ABOUT THIS TASK | In the records below, repeat exactly the lines between the line holding "ATOM 60 C CA" and the line holding "ATOM 82 C CA", inclusive, and drop the pictures.

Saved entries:
______
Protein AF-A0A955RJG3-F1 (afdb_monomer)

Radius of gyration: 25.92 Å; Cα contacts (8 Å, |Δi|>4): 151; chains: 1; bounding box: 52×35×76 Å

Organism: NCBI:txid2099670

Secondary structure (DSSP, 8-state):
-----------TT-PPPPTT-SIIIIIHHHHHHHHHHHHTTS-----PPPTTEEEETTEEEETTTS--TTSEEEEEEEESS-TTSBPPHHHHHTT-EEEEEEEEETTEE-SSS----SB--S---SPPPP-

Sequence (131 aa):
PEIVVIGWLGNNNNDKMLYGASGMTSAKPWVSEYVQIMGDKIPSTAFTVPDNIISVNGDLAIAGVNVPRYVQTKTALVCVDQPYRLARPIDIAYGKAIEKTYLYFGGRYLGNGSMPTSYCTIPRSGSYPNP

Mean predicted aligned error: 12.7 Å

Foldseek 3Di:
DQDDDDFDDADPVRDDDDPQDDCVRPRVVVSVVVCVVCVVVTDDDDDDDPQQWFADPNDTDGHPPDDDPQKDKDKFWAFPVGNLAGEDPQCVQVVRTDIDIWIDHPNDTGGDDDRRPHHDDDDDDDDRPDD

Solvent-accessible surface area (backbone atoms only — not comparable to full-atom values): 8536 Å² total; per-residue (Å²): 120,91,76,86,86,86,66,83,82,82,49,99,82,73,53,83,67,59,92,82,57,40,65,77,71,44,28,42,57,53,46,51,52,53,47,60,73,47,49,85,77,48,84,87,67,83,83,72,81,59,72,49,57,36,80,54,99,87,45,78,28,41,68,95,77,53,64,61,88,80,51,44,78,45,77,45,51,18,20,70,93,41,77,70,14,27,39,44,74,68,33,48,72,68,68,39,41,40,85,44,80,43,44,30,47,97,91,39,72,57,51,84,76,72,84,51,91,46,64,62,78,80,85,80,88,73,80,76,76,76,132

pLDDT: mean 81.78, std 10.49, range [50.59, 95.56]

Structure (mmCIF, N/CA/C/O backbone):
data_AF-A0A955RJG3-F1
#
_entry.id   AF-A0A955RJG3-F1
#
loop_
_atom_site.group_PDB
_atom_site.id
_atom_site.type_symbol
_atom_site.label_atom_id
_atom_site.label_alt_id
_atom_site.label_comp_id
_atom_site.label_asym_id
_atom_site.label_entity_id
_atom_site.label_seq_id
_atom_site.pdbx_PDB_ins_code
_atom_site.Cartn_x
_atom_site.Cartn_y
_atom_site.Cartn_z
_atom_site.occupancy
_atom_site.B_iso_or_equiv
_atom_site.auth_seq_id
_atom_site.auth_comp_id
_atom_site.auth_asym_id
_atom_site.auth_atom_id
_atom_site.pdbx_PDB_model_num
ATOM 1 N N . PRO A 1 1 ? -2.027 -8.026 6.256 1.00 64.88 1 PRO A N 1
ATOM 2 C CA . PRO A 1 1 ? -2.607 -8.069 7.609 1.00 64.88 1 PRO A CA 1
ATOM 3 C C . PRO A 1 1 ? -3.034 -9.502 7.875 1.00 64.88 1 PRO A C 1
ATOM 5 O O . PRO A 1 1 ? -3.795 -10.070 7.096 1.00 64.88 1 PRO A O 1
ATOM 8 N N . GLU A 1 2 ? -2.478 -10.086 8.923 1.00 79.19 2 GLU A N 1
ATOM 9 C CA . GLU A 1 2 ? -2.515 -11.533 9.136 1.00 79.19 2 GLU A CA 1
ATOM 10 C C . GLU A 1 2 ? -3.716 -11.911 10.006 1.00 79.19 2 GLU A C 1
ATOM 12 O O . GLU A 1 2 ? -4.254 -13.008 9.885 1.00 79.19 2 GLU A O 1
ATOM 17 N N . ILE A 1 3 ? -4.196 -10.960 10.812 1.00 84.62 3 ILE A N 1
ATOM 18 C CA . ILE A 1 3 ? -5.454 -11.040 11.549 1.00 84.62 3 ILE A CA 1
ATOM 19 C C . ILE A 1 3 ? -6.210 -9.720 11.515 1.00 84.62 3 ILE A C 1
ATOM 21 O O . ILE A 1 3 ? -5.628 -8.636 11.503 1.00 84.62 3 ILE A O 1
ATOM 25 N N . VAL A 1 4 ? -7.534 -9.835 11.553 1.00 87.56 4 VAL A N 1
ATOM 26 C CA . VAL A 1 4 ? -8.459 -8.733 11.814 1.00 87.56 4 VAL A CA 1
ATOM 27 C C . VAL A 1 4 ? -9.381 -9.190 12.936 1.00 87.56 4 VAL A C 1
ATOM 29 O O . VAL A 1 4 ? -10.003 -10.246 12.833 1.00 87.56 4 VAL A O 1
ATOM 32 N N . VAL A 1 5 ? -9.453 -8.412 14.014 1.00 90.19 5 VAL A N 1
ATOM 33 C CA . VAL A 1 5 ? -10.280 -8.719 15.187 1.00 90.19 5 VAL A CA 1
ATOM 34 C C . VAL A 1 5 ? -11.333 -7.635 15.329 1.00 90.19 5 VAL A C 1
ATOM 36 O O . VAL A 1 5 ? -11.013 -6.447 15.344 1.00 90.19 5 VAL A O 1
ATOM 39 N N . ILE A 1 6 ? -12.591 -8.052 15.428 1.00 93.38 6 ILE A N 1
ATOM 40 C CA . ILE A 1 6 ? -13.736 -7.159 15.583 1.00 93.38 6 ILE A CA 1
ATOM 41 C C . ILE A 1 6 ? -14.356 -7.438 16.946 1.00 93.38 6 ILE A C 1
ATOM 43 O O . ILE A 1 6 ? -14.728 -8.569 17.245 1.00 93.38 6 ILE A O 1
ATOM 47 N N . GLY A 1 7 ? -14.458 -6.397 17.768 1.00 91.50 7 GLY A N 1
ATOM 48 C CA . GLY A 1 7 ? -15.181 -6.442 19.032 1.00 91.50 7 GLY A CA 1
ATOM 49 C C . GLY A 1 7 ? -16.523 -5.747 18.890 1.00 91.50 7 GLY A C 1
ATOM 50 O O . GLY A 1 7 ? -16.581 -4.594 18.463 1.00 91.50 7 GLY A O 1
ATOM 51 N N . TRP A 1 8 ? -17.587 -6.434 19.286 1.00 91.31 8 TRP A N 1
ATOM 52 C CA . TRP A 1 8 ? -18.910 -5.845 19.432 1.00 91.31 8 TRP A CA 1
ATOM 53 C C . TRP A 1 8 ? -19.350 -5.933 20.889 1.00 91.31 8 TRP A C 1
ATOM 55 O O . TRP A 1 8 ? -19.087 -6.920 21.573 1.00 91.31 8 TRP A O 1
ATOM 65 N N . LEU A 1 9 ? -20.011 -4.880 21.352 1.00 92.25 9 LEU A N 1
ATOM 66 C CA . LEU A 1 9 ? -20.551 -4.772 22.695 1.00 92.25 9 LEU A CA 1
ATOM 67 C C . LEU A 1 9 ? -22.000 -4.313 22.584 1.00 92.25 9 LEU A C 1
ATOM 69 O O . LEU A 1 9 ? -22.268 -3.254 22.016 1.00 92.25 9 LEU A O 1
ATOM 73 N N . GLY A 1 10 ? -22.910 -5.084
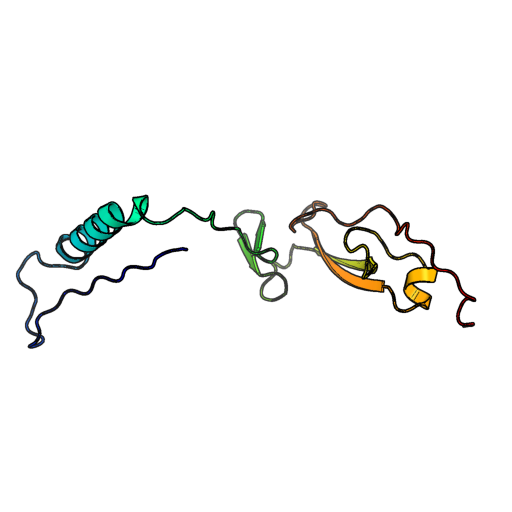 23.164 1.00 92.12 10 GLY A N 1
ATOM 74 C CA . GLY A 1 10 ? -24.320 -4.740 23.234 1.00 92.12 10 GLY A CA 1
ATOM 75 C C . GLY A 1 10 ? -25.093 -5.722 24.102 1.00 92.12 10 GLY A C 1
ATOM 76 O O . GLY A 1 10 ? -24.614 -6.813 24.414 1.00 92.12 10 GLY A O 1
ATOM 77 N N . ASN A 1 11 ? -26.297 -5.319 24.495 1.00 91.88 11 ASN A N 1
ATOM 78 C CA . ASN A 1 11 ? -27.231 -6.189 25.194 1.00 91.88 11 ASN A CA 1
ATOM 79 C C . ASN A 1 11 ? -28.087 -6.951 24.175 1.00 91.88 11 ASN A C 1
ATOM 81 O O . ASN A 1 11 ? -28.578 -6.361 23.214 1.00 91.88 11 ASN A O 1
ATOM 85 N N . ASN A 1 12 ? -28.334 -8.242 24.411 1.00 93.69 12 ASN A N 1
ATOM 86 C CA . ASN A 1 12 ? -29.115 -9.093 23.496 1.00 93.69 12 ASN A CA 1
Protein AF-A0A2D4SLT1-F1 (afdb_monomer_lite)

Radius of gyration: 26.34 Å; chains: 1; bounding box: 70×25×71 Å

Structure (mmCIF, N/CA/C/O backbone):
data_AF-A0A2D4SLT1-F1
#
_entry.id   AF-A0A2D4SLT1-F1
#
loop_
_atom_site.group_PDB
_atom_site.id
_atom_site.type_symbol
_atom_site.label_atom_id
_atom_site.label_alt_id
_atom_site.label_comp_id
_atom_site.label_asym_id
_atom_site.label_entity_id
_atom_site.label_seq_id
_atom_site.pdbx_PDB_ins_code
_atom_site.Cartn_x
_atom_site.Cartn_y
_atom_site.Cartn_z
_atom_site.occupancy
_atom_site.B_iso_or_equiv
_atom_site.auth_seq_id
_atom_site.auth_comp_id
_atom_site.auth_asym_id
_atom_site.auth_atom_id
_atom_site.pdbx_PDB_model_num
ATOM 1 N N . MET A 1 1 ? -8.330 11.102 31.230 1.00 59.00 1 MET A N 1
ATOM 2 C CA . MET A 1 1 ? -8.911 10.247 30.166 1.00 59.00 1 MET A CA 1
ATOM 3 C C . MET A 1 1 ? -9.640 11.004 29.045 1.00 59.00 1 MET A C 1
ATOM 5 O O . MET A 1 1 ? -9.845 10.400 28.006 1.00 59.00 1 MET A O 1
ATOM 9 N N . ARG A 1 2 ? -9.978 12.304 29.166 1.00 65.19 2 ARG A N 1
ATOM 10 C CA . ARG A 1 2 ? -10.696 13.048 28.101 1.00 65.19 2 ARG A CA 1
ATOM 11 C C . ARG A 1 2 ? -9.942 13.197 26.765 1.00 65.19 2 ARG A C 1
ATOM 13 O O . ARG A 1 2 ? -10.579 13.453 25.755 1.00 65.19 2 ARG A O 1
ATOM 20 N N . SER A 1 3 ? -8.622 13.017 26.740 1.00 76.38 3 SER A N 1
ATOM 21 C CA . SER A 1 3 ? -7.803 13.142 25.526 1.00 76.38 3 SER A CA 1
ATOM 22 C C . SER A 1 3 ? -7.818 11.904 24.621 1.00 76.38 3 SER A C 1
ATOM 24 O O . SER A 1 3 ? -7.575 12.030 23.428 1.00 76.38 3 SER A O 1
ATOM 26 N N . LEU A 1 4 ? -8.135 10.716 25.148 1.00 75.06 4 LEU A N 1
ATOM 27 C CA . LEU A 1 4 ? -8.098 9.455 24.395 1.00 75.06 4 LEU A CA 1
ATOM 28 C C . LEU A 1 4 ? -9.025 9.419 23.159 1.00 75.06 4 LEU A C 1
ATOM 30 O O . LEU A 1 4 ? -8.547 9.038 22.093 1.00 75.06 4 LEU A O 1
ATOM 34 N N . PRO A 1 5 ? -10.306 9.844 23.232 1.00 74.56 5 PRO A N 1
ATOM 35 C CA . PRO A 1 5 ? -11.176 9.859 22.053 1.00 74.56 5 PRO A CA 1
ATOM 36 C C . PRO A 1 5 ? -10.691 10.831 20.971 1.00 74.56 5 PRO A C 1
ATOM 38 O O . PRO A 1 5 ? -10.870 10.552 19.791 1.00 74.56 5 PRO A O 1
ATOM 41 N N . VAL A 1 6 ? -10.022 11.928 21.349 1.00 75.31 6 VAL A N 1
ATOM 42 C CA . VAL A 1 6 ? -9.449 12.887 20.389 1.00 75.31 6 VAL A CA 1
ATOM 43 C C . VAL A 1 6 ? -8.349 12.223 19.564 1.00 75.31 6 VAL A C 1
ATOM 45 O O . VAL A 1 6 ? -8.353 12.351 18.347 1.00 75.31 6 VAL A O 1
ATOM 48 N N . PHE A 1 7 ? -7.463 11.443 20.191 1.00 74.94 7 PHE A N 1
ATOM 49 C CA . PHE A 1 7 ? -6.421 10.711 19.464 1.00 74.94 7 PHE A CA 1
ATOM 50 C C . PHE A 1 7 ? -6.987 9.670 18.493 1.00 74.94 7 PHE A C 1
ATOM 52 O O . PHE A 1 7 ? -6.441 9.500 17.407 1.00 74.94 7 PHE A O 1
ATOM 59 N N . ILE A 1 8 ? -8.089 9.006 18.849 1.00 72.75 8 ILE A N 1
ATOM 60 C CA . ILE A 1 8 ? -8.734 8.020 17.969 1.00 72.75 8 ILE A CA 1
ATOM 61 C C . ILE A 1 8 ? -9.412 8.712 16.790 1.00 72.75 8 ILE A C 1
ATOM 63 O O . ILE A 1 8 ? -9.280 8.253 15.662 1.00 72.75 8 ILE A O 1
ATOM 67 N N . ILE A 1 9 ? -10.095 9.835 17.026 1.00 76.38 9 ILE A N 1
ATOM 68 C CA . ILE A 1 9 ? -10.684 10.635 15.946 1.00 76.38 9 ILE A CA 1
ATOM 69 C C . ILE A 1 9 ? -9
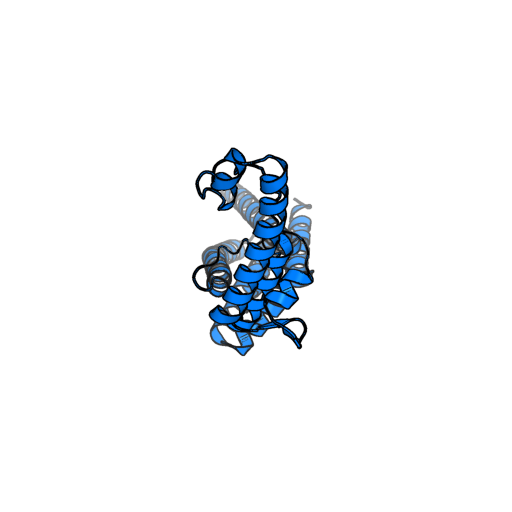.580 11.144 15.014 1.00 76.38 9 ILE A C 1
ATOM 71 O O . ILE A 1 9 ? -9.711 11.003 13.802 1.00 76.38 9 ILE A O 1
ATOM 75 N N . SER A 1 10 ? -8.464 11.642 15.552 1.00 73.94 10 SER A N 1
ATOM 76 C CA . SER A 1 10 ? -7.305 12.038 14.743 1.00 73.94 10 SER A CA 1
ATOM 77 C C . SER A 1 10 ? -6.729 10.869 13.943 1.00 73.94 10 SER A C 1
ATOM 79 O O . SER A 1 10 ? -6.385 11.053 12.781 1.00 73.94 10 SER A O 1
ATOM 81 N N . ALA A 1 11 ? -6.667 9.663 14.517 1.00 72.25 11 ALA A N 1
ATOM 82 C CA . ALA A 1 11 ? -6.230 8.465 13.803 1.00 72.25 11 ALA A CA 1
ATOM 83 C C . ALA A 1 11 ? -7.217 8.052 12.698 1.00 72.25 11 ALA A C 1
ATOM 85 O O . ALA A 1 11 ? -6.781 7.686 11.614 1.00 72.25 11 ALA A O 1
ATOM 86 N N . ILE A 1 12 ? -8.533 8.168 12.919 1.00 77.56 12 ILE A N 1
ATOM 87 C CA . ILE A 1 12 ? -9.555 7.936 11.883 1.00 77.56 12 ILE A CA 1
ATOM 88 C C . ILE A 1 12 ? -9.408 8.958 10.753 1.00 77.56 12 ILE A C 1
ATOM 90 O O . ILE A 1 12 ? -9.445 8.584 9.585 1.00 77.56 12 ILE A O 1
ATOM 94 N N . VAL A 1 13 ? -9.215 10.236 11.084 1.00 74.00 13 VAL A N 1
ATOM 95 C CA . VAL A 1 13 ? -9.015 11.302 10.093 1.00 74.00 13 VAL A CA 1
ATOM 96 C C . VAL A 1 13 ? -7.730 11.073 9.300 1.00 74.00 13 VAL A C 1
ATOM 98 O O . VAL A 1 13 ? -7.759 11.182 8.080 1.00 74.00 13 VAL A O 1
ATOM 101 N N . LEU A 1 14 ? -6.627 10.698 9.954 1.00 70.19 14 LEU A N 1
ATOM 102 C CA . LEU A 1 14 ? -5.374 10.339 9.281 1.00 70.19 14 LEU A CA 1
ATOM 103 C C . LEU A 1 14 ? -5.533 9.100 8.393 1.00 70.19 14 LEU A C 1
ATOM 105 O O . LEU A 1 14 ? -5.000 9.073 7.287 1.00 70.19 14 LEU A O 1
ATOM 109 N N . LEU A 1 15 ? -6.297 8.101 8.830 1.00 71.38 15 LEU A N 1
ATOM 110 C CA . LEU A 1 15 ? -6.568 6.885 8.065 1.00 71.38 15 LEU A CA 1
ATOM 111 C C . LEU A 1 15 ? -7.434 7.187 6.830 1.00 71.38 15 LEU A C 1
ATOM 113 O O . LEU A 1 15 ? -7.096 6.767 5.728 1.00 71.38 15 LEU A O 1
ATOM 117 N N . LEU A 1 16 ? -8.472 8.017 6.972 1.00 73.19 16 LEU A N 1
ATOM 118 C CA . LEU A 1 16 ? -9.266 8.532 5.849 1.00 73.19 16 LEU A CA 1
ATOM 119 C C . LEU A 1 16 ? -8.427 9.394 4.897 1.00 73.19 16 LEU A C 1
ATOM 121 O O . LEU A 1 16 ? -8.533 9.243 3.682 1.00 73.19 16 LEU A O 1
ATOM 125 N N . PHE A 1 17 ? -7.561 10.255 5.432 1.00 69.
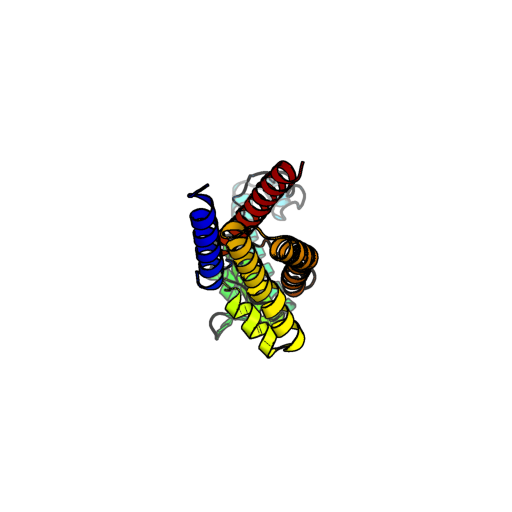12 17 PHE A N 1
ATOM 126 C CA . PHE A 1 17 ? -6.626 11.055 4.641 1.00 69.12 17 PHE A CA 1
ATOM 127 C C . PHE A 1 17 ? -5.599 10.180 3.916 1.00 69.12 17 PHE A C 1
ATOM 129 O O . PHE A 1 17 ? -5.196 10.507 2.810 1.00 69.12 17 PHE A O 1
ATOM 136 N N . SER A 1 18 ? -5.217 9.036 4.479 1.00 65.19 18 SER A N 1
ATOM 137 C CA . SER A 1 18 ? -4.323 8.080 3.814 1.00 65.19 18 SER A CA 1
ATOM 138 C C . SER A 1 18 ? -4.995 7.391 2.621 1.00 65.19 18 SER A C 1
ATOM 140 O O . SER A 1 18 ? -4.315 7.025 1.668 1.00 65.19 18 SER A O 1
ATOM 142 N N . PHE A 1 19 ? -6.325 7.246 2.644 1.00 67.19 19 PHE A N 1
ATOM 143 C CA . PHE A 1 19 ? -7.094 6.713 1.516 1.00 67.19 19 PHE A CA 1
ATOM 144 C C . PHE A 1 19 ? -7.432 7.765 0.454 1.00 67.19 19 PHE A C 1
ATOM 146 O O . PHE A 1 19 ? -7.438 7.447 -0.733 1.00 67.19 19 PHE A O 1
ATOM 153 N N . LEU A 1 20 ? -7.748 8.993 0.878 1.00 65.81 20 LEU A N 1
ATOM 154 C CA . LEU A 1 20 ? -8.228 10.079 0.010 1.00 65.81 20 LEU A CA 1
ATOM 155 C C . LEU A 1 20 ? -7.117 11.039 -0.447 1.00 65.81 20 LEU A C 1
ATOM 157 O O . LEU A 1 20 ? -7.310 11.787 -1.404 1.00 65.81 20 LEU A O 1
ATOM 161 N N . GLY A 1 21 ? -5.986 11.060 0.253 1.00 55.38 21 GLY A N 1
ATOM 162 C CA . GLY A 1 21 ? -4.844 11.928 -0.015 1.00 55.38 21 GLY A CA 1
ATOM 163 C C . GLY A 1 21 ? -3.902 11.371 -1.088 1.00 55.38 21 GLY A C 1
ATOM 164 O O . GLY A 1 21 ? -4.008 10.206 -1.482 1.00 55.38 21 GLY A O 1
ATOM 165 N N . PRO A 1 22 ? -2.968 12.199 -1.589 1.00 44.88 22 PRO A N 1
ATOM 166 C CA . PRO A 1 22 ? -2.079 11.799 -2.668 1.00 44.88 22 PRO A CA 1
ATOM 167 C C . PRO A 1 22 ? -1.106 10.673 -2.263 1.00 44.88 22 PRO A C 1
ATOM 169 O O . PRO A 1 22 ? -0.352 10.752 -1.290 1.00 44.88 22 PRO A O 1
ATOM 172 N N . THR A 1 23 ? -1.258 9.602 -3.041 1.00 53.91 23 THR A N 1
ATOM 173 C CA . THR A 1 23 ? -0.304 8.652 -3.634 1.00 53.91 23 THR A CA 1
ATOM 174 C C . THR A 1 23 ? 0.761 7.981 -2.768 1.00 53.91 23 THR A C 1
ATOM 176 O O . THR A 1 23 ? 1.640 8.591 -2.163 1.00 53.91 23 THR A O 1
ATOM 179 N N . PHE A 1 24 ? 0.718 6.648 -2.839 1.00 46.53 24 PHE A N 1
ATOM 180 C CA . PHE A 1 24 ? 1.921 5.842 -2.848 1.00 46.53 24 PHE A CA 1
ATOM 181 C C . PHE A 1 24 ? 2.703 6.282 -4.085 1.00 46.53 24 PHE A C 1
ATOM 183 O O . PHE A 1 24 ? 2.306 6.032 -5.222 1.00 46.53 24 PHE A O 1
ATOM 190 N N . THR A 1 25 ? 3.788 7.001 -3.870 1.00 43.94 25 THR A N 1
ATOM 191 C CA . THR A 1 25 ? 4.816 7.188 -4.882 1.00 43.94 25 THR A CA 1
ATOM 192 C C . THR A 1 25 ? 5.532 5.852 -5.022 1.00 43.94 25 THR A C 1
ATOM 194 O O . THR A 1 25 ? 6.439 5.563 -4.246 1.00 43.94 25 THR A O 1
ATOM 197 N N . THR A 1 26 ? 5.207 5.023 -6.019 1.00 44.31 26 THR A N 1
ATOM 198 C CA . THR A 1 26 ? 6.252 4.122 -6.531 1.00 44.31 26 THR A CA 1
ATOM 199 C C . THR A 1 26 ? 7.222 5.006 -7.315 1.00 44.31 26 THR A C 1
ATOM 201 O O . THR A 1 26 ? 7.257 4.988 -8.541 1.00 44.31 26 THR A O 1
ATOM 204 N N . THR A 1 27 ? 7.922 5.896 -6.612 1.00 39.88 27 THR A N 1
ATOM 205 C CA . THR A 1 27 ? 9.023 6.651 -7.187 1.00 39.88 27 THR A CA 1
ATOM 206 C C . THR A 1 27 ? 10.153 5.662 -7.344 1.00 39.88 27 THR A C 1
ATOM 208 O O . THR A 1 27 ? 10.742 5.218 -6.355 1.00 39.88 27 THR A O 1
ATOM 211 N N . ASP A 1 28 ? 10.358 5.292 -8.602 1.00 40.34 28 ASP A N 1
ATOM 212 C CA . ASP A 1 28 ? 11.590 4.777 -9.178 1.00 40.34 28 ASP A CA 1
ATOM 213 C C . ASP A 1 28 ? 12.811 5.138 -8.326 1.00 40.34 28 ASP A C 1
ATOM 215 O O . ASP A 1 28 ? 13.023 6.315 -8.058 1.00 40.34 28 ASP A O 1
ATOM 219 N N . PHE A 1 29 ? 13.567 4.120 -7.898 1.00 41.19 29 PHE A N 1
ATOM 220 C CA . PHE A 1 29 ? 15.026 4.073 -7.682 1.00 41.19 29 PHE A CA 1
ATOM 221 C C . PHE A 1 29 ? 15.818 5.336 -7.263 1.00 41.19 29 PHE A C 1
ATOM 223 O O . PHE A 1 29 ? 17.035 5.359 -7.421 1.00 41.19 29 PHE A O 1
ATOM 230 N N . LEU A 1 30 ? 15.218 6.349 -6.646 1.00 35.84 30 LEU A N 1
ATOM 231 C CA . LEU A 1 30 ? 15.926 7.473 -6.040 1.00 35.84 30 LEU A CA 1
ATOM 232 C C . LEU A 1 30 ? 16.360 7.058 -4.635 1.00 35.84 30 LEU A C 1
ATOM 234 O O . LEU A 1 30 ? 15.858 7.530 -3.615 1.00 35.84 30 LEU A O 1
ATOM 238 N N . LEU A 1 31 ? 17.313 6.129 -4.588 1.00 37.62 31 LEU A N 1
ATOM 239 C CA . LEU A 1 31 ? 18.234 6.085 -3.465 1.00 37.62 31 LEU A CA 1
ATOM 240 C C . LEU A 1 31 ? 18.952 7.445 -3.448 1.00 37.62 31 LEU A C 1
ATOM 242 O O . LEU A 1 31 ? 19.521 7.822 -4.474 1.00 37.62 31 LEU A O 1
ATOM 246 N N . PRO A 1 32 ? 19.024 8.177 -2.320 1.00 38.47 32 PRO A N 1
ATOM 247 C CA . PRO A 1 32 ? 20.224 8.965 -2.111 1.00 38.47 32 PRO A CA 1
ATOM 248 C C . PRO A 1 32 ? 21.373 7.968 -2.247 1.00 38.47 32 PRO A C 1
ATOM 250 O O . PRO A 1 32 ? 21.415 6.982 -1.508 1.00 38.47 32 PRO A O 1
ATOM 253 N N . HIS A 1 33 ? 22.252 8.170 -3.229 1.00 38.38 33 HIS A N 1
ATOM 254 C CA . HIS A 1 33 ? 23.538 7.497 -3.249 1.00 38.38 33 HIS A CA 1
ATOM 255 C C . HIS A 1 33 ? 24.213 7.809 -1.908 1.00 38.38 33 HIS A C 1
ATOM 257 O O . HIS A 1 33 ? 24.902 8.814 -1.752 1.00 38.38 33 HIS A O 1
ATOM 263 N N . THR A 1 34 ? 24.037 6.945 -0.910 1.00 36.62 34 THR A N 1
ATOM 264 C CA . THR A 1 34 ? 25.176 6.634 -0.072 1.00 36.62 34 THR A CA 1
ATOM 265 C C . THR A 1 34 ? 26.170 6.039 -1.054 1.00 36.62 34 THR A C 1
______
SOLVED PROBLEM |
ATOM 60 C CA . ILE A 1 8 ? -8.734 8.020 17.969 1.00 72.75 8 ILE A CA 1
ATOM 61 C C . ILE A 1 8 ? -9.412 8.712 16.790 1.00 72.75 8 ILE A C 1
ATOM 63 O O . ILE A 1 8 ? -9.280 8.253 15.662 1.00 72.75 8 ILE A O 1
ATOM 67 N N . ILE A 1 9 ? -10.095 9.835 17.026 1.00 76.38 9 ILE A N 1
ATOM 68 C CA . ILE A 1 9 ? -10.684 10.635 15.946 1.00 76.38 9 ILE A CA 1
ATOM 69 C C . ILE A 1 9 ? -9
.580 11.144 15.014 1.00 76.38 9 ILE A C 1
ATOM 71 O O . ILE A 1 9 ? -9.711 11.003 13.802 1.00 76.38 9 ILE A O 1
ATOM 75 N N . SER A 1 10 ? -8.464 11.642 15.552 1.00 73.94 10 SER A N 1
ATOM 76 C CA . SER A 1 10 ? -7.305 12.038 14.743 1.00 73.94 10 SER A CA 1
ATOM 77 C C . SER A 1 10 ? -6.729 10.869 13.943 1.00 73.94 10 SER A C 1
ATOM 79 O O . SER A 1 10 ? -6.385 11.053 12.781 1.00 73.94 10 SER A O 1
ATOM 81 N N . ALA A 1 11 ? -6.667 9.663 14.517 1.00 72.25 11 ALA A N 1
ATOM 82 C CA . ALA A 1 11 ? -6.230 8.465 13.803 1.00 72.25 11 ALA A CA 1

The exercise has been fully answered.